高校・大学で地理を学ぶ学生が、実力試しや受験対策の一環として受検することもあります。記述式を含む専門レベルは、地理的な思考力を鍛える良いトレーニングになり、共通テストの地理対策とも重なる部分があります。

技術者・専門職のスキル証明

測量・地図・GISに携わる技術者が、自身の知識を客観的に示すために受検します。専門レベルの認定はCPDポイントの対象になり、継続的な学習の実績として記録に残せる点が、専門職にとっての受検動機になっています。

豆知識:地図地理検定ならではの世界

持ち物に「ルーペ(虫眼鏡)」が指定される検定

地図地理検定の持ち物には、鉛筆・消しゴム・定規に加えて「ルーペ(虫眼鏡)」が挙げられています。
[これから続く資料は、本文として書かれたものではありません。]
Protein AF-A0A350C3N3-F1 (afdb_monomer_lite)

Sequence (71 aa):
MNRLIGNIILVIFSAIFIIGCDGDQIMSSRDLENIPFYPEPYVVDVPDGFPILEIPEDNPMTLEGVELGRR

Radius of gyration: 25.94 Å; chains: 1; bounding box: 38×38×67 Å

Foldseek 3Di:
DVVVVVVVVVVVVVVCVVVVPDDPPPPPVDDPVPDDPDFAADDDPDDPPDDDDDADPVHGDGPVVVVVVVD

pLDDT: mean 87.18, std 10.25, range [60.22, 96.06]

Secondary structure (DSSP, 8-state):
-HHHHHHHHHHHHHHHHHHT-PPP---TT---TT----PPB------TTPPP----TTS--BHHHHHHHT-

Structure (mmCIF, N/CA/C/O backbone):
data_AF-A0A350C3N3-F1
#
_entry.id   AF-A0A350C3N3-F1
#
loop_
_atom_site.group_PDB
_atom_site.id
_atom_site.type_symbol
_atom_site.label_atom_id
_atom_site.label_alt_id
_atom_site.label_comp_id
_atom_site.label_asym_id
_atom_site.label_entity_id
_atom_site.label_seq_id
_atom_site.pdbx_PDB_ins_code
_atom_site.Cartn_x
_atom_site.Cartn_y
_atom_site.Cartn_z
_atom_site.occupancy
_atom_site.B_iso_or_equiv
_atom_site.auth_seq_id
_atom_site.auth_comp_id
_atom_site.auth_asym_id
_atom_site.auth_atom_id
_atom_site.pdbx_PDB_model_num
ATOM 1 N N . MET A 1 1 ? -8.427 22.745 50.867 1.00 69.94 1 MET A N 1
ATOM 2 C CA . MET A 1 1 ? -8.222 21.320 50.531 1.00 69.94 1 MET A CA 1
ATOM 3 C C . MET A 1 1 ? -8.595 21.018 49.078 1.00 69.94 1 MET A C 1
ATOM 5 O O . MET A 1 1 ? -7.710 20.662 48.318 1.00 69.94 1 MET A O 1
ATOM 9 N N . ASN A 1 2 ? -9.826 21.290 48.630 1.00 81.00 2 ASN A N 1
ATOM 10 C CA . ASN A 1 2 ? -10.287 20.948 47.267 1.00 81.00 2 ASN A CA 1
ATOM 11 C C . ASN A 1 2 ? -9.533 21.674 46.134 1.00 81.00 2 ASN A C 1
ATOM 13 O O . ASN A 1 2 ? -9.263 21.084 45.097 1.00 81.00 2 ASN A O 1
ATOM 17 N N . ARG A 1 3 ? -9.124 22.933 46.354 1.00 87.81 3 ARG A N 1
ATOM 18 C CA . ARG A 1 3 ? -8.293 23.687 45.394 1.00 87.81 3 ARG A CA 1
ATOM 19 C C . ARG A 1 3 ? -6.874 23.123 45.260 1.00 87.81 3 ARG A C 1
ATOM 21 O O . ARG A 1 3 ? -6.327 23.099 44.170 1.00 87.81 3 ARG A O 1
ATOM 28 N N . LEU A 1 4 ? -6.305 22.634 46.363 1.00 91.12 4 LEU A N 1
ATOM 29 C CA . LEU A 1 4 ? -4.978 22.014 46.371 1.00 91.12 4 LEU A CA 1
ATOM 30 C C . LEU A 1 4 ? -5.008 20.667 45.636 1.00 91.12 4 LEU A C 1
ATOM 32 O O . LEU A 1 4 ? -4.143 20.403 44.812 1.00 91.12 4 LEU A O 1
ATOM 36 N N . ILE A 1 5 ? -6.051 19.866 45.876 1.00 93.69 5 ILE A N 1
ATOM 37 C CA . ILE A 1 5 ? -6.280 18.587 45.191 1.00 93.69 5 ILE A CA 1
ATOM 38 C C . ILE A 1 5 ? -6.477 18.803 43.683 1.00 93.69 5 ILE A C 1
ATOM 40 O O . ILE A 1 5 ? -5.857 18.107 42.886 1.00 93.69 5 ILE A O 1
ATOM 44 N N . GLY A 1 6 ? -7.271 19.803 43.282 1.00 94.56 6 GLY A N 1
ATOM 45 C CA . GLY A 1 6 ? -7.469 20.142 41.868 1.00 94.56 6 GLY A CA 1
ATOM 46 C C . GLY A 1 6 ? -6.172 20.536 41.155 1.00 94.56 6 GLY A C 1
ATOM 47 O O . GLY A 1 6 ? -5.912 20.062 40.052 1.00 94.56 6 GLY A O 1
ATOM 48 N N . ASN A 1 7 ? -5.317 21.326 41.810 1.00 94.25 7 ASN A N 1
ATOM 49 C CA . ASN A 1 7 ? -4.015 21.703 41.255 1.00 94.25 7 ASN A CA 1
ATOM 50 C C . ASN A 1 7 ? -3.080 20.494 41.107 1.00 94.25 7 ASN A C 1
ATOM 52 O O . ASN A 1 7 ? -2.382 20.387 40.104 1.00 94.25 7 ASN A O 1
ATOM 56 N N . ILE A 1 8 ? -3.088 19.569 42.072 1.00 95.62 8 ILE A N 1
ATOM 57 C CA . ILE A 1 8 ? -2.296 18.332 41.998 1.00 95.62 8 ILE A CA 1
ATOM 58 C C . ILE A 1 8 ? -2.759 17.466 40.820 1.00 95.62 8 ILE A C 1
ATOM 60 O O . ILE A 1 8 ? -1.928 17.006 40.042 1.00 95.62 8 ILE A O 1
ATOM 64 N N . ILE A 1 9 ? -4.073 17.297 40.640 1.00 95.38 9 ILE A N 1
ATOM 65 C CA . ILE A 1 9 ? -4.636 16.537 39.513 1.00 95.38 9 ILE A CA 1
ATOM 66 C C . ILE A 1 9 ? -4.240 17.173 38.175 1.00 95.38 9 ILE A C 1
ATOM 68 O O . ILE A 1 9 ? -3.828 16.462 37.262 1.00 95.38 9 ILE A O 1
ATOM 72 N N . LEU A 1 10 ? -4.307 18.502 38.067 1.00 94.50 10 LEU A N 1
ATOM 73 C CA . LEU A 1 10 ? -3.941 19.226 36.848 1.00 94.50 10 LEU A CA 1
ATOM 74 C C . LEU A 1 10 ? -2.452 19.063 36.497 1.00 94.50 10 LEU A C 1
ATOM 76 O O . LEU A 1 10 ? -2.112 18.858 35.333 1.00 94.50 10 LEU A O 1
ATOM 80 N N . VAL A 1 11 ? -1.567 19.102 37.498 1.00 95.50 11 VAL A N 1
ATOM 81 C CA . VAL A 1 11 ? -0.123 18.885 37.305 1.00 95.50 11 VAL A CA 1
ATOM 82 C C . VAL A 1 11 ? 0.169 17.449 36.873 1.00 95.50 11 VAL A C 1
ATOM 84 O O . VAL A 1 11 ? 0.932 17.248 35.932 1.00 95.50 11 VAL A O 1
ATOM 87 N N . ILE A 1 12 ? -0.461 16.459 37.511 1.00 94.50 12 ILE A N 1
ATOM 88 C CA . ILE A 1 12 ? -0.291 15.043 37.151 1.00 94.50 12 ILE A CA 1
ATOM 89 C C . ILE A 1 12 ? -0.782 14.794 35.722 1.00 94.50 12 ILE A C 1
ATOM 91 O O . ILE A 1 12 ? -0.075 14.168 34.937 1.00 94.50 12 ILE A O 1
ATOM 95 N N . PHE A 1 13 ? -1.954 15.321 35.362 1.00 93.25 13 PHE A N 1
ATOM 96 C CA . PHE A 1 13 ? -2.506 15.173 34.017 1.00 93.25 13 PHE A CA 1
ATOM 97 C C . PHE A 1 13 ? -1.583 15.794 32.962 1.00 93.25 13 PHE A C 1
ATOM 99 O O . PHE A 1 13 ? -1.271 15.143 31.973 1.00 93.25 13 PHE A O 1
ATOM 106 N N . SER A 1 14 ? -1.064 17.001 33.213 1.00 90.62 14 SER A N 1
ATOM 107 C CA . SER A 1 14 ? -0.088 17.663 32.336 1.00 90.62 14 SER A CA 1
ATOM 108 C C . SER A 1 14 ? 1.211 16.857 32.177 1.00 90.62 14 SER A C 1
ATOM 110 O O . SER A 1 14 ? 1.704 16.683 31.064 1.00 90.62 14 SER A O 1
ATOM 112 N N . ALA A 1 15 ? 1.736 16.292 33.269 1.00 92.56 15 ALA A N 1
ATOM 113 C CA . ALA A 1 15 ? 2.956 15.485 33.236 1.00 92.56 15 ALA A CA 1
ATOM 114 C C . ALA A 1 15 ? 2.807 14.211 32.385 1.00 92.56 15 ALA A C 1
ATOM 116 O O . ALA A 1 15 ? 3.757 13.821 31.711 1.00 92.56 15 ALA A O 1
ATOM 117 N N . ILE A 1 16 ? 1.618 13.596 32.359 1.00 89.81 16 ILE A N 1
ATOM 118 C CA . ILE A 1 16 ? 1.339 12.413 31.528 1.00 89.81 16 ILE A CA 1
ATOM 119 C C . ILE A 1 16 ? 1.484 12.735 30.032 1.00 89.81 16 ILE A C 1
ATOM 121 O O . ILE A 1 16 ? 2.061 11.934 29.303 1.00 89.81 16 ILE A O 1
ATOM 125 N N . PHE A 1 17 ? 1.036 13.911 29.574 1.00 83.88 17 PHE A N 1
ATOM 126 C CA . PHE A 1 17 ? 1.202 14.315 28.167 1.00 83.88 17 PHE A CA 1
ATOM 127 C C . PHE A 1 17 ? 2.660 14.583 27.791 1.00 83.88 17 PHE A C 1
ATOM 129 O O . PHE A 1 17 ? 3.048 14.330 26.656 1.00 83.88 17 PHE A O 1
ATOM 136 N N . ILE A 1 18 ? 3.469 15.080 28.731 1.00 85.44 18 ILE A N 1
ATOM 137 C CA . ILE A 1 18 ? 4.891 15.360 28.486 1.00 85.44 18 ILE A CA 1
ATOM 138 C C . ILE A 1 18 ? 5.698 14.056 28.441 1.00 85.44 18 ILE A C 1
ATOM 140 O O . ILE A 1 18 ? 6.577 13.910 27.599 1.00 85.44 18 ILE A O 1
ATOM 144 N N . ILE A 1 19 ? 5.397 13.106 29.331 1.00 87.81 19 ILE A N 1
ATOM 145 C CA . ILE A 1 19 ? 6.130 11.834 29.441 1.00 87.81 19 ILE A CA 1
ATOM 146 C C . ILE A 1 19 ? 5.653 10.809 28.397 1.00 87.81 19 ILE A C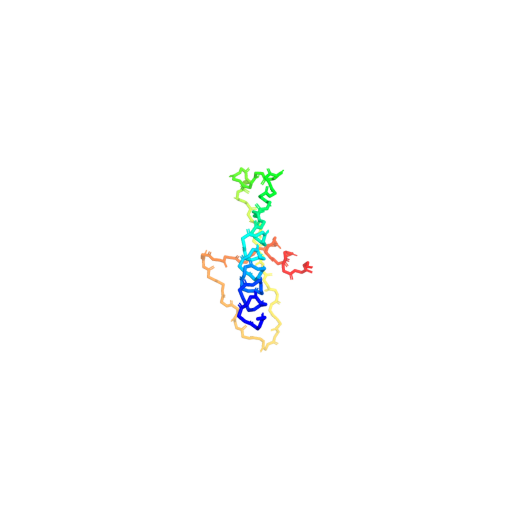 1
ATOM 148 O O . ILE A 1 19 ? 6.421 9.940 28.007 1.00 87.81 19 ILE A O 1
ATOM 152 N N . GLY A 1 20 ? 4.407 10.907 27.923 1.00 81.62 20 GLY A N 1
ATOM 153 C CA . GLY A 1 20 ? 3.852 10.008 26.904 1.00 81.62 20 GLY A CA 1
ATOM 154 C C . GLY A 1 20 ? 4.392 10.226 25.487 1.00 81.62 20 GLY A C 1
ATOM 155 O O . GLY A 1 20 ? 4.080 9.436 24.601 1.00 81.62 20 GLY A O 1
ATOM 156 N N . CYS A 1 21 ? 5.180 11.280 25.262 1.00 80.31 21 CYS A N 1
ATOM 157 C CA . CYS A 1 21 ? 5.910 11.472 24.015 1.00 80.31 21 CYS A CA 1
ATOM 158 C C . CYS A 1 21 ? 7.150 10.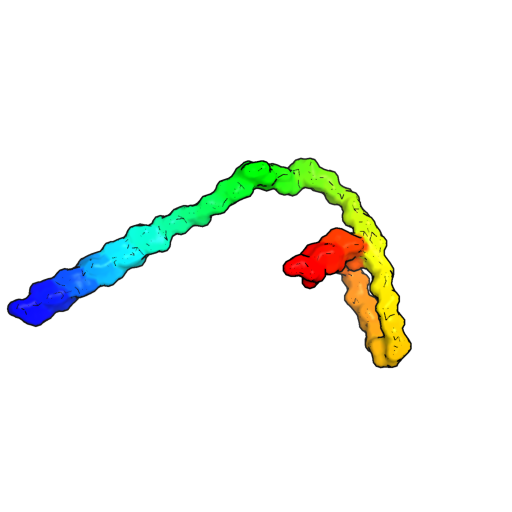564 24.023 1.00 80.31 21 CYS A C 1
ATOM 160 O O . CYS A 1 21 ? 8.224 10.979 24.457 1.00 80.31 21 CYS A O 1
ATOM 162 N N . ASP A 1 22 ? 6.985 9.315 23.589 1.00 72.19 22 ASP A N 1
ATOM 163 C CA . ASP A 1 22 ? 8.111 8.471 23.190 1.00 72.19 22 ASP A CA 1
ATOM 164 C C . ASP A 1 22 ? 8.389 8.739 21.709 1.00 72.19 22 ASP A C 1
ATOM 166 O O . ASP A 1 22 ? 7.463 8.796 20.897 1.00 72.19 22 ASP A O 1
ATOM 170 N N . GLY A 1 23 ? 9.648 8.995 21.366 1.00 69.56 23 GLY A N 1
ATOM 171 C CA . GLY A 1 23 ? 10.017 9.227 19.975 1.00 69.56 23 GLY A CA 1
ATOM 172 C C . GLY A 1 23 ? 9.821 7.943 19.180 1.00 69.56 23 GLY A C 1
ATOM 173 O O . GLY A 1 23 ? 10.193 6.869 19.652 1.00 69.56 23 GLY A O 1
ATOM 174 N N . ASP A 1 24 ? 9.278 8.045 17.967 1.00 72.50 24 ASP A N 1
ATOM 175 C CA . ASP A 1 24 ? 9.201 6.888 17.082 1.00 72.50 24 ASP A CA 1
ATOM 176 C C . ASP A 1 24 ? 10.607 6.314 16.903 1.00 72.50 24 ASP A C 1
ATOM 178 O O . ASP A 1 24 ? 11.537 6.993 16.451 1.00 72.50 24 ASP A O 1
ATOM 182 N N . GLN A 1 25 ? 10.780 5.049 17.281 1.00 69.75 25 GLN A N 1
ATOM 183 C CA . GLN A 1 25 ? 12.026 4.351 17.023 1.00 69.75 25 GLN A CA 1
ATOM 184 C C . GLN A 1 25 ? 12.099 4.142 15.517 1.00 69.75 25 GLN A C 1
ATOM 186 O O . GLN A 1 25 ? 11.462 3.241 14.968 1.00 69.75 25 GLN A O 1
ATOM 191 N N . ILE A 1 26 ? 12.851 5.004 14.830 1.00 65.38 26 ILE A N 1
ATOM 192 C CA . ILE A 1 26 ? 13.194 4.778 13.433 1.00 65.38 26 ILE A CA 1
ATOM 193 C C . ILE A 1 26 ? 13.987 3.479 13.422 1.00 65.38 26 ILE A C 1
ATOM 195 O O . ILE A 1 26 ? 15.145 3.438 13.842 1.00 65.38 26 ILE A O 1
ATOM 199 N N . MET A 1 27 ? 13.343 2.401 12.977 1.00 61.47 27 MET A N 1
ATOM 200 C CA . MET A 1 27 ? 13.987 1.124 12.716 1.00 61.47 27 MET A CA 1
ATOM 201 C C . MET A 1 27 ? 14.913 1.308 11.509 1.00 61.47 27 MET A C 1
ATOM 203 O O . MET A 1 27 ? 14.625 0.876 10.399 1.00 61.47 27 MET A O 1
ATOM 207 N N . SER A 1 28 ? 16.043 1.974 11.741 1.00 60.22 28 SER A N 1
ATOM 208 C CA . SER A 1 28 ? 17.082 2.328 10.769 1.00 60.22 28 SER A CA 1
ATOM 209 C C . SER A 1 28 ? 17.876 1.119 10.272 1.00 60.22 28 SER A C 1
ATOM 211 O O . SER A 1 28 ? 18.837 1.260 9.526 1.00 60.22 28 SER A O 1
ATOM 213 N N . SER A 1 29 ? 17.481 -0.094 10.667 1.00 61.72 29 SER A N 1
ATOM 214 C CA . SER A 1 29 ? 18.182 -1.324 10.307 1.00 61.72 29 SER A CA 1
ATOM 215 C C . SER A 1 29 ? 18.047 -1.694 8.826 1.00 61.72 29 SER A C 1
ATOM 217 O O . SER A 1 29 ? 18.725 -2.625 8.391 1.00 61.72 29 SER A O 1
ATOM 219 N N . ARG A 1 30 ? 17.173 -1.038 8.054 1.00 61.16 30 ARG A N 1
ATOM 220 C CA . ARG A 1 30 ? 17.034 -1.289 6.617 1.00 61.16 30 ARG A CA 1
ATOM 221 C C . ARG A 1 30 ? 16.980 0.030 5.868 1.00 61.16 30 ARG A C 1
ATOM 223 O O . ARG A 1 30 ? 15.958 0.702 5.856 1.00 61.16 30 ARG A O 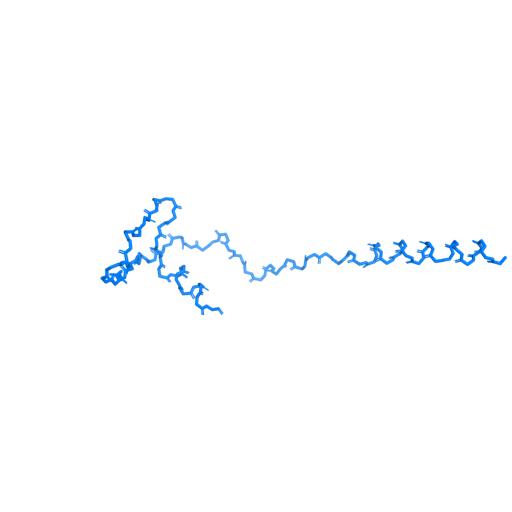1
ATOM 230 N N . ASP A 1 31 ? 18.109 0.370 5.266 1.00 69.69 31 ASP A N 1
ATOM 231 C CA . ASP A 1 31 ? 18.183 1.356 4.202 1.00 69.69 31 ASP A CA 1
ATOM 232 C C . ASP A 1 31 ? 17.324 0.865 3.024 1.00 69.69 31 ASP A C 1
ATOM 234 O O . ASP A 1 31 ? 17.610 -0.172 2.421 1.00 69.69 31 ASP A O 1
ATOM 238 N N . LEU A 1 32 ? 16.220 1.570 2.768 1.00 74.50 32 LEU A N 1
ATOM 239 C CA . LEU A 1 32 ? 15.314 1.310 1.648 1.00 74.50 32 LEU A CA 1
ATOM 240 C C . LEU A 1 32 ? 15.624 2.213 0.444 1.00 74.50 32 LEU A C 1
ATOM 242 O O . LEU A 1 32 ? 14.969 2.085 -0.587 1.00 74.50 32 LEU A O 1
ATOM 246 N N . GLU A 1 33 ? 16.600 3.118 0.557 1.00 79.56 33 GLU A N 1
ATOM 247 C CA . GLU A 1 33 ? 16.953 4.069 -0.502 1.00 79.56 33 GLU A CA 1
ATOM 248 C C . GLU A 1 33 ? 17.719 3.380 -1.639 1.00 79.56 33 GLU A C 1
ATOM 250 O O . GLU A 1 33 ? 17.657 3.814 -2.787 1.00 79.56 33 GLU A O 1
ATOM 255 N N . ASN A 1 34 ? 18.398 2.269 -1.336 1.00 80.44 34 ASN A N 1
ATOM 256 C CA . ASN A 1 34 ? 19.262 1.545 -2.270 1.00 80.44 34 ASN A CA 1
ATOM 257 C C . ASN A 1 34 ? 18.660 0.232 -2.803 1.00 80.44 34 ASN A C 1
ATOM 259 O O . ASN A 1 34 ? 19.395 -0.657 -3.239 1.00 80.44 34 ASN A O 1
ATOM 263 N N . ILE A 1 35 ? 17.332 0.085 -2.785 1.00 80.06 35 ILE A N 1
ATOM 264 C CA . ILE A 1 35 ? 16.655 -1.075 -3.382 1.00 80.06 35 ILE A CA 1
ATOM 265 C C . ILE A 1 35 ? 16.451 -0.805 -4.881 1.00 80.06 35 ILE A C 1
ATOM 267 O O . ILE A 1 35 ? 15.747 0.146 -5.228 1.00 80.06 35 ILE A O 1
ATOM 271 N N . PRO A 1 36 ? 17.024 -1.619 -5.791 1.00 85.44 36 PRO A N 1
ATOM 272 C CA . PRO A 1 36 ? 16.767 -1.476 -7.217 1.00 85.44 36 PRO A CA 1
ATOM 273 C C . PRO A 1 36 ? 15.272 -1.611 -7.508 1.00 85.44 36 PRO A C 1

地形図の細かい地図記号や等高線を読み解く問題があるため、虫眼鏡が役立つのです。試験会場に虫眼鏡を持参するという光景は、地図を真剣に読み込むこの検定ならではといえます。

最上位の称号は「地図地理力博士」

専門レベルには段階的な称号制があり、最上位は「地図地理力博士」です。1級認定を5回(または96点以上)達成すると到達でき、その手前には1級3回で得られる「準地図地理力博士」も用意されています。級認定で終わらず、称号を目指して何度も挑戦したくなる仕掛けが、地図ファンの探究心を刺激します。

まとめ ― 地図を「読む力」を本気で試せる検定

こんな方にとくにおすすめ

  • 地図や地形図を眺めるのが好きで、知識を試したい方
  • 高校・大学で地理を学んでいて実力を測りたい方
  • 地理を教える教員や、塾・予備校で地理を指導する方
  • 測量・地図・GIS関連の技術者でスキルを証明したい方

取得に向けた第一歩

まずは公式サイトに公開されている過去問で、自分が基礎・専門のどちらに挑戦できるかを確認しましょう。『ちずけんでまなぶ 地図と地理』や過去問集で読図と地理の基礎を固め、地形図や「地理院地図」を実際に開いて地名・等高線・地図記号に親しむと、知識が定着します。年2回の実施なので、目標の回を決めて計画的に準備するのがおすすめです。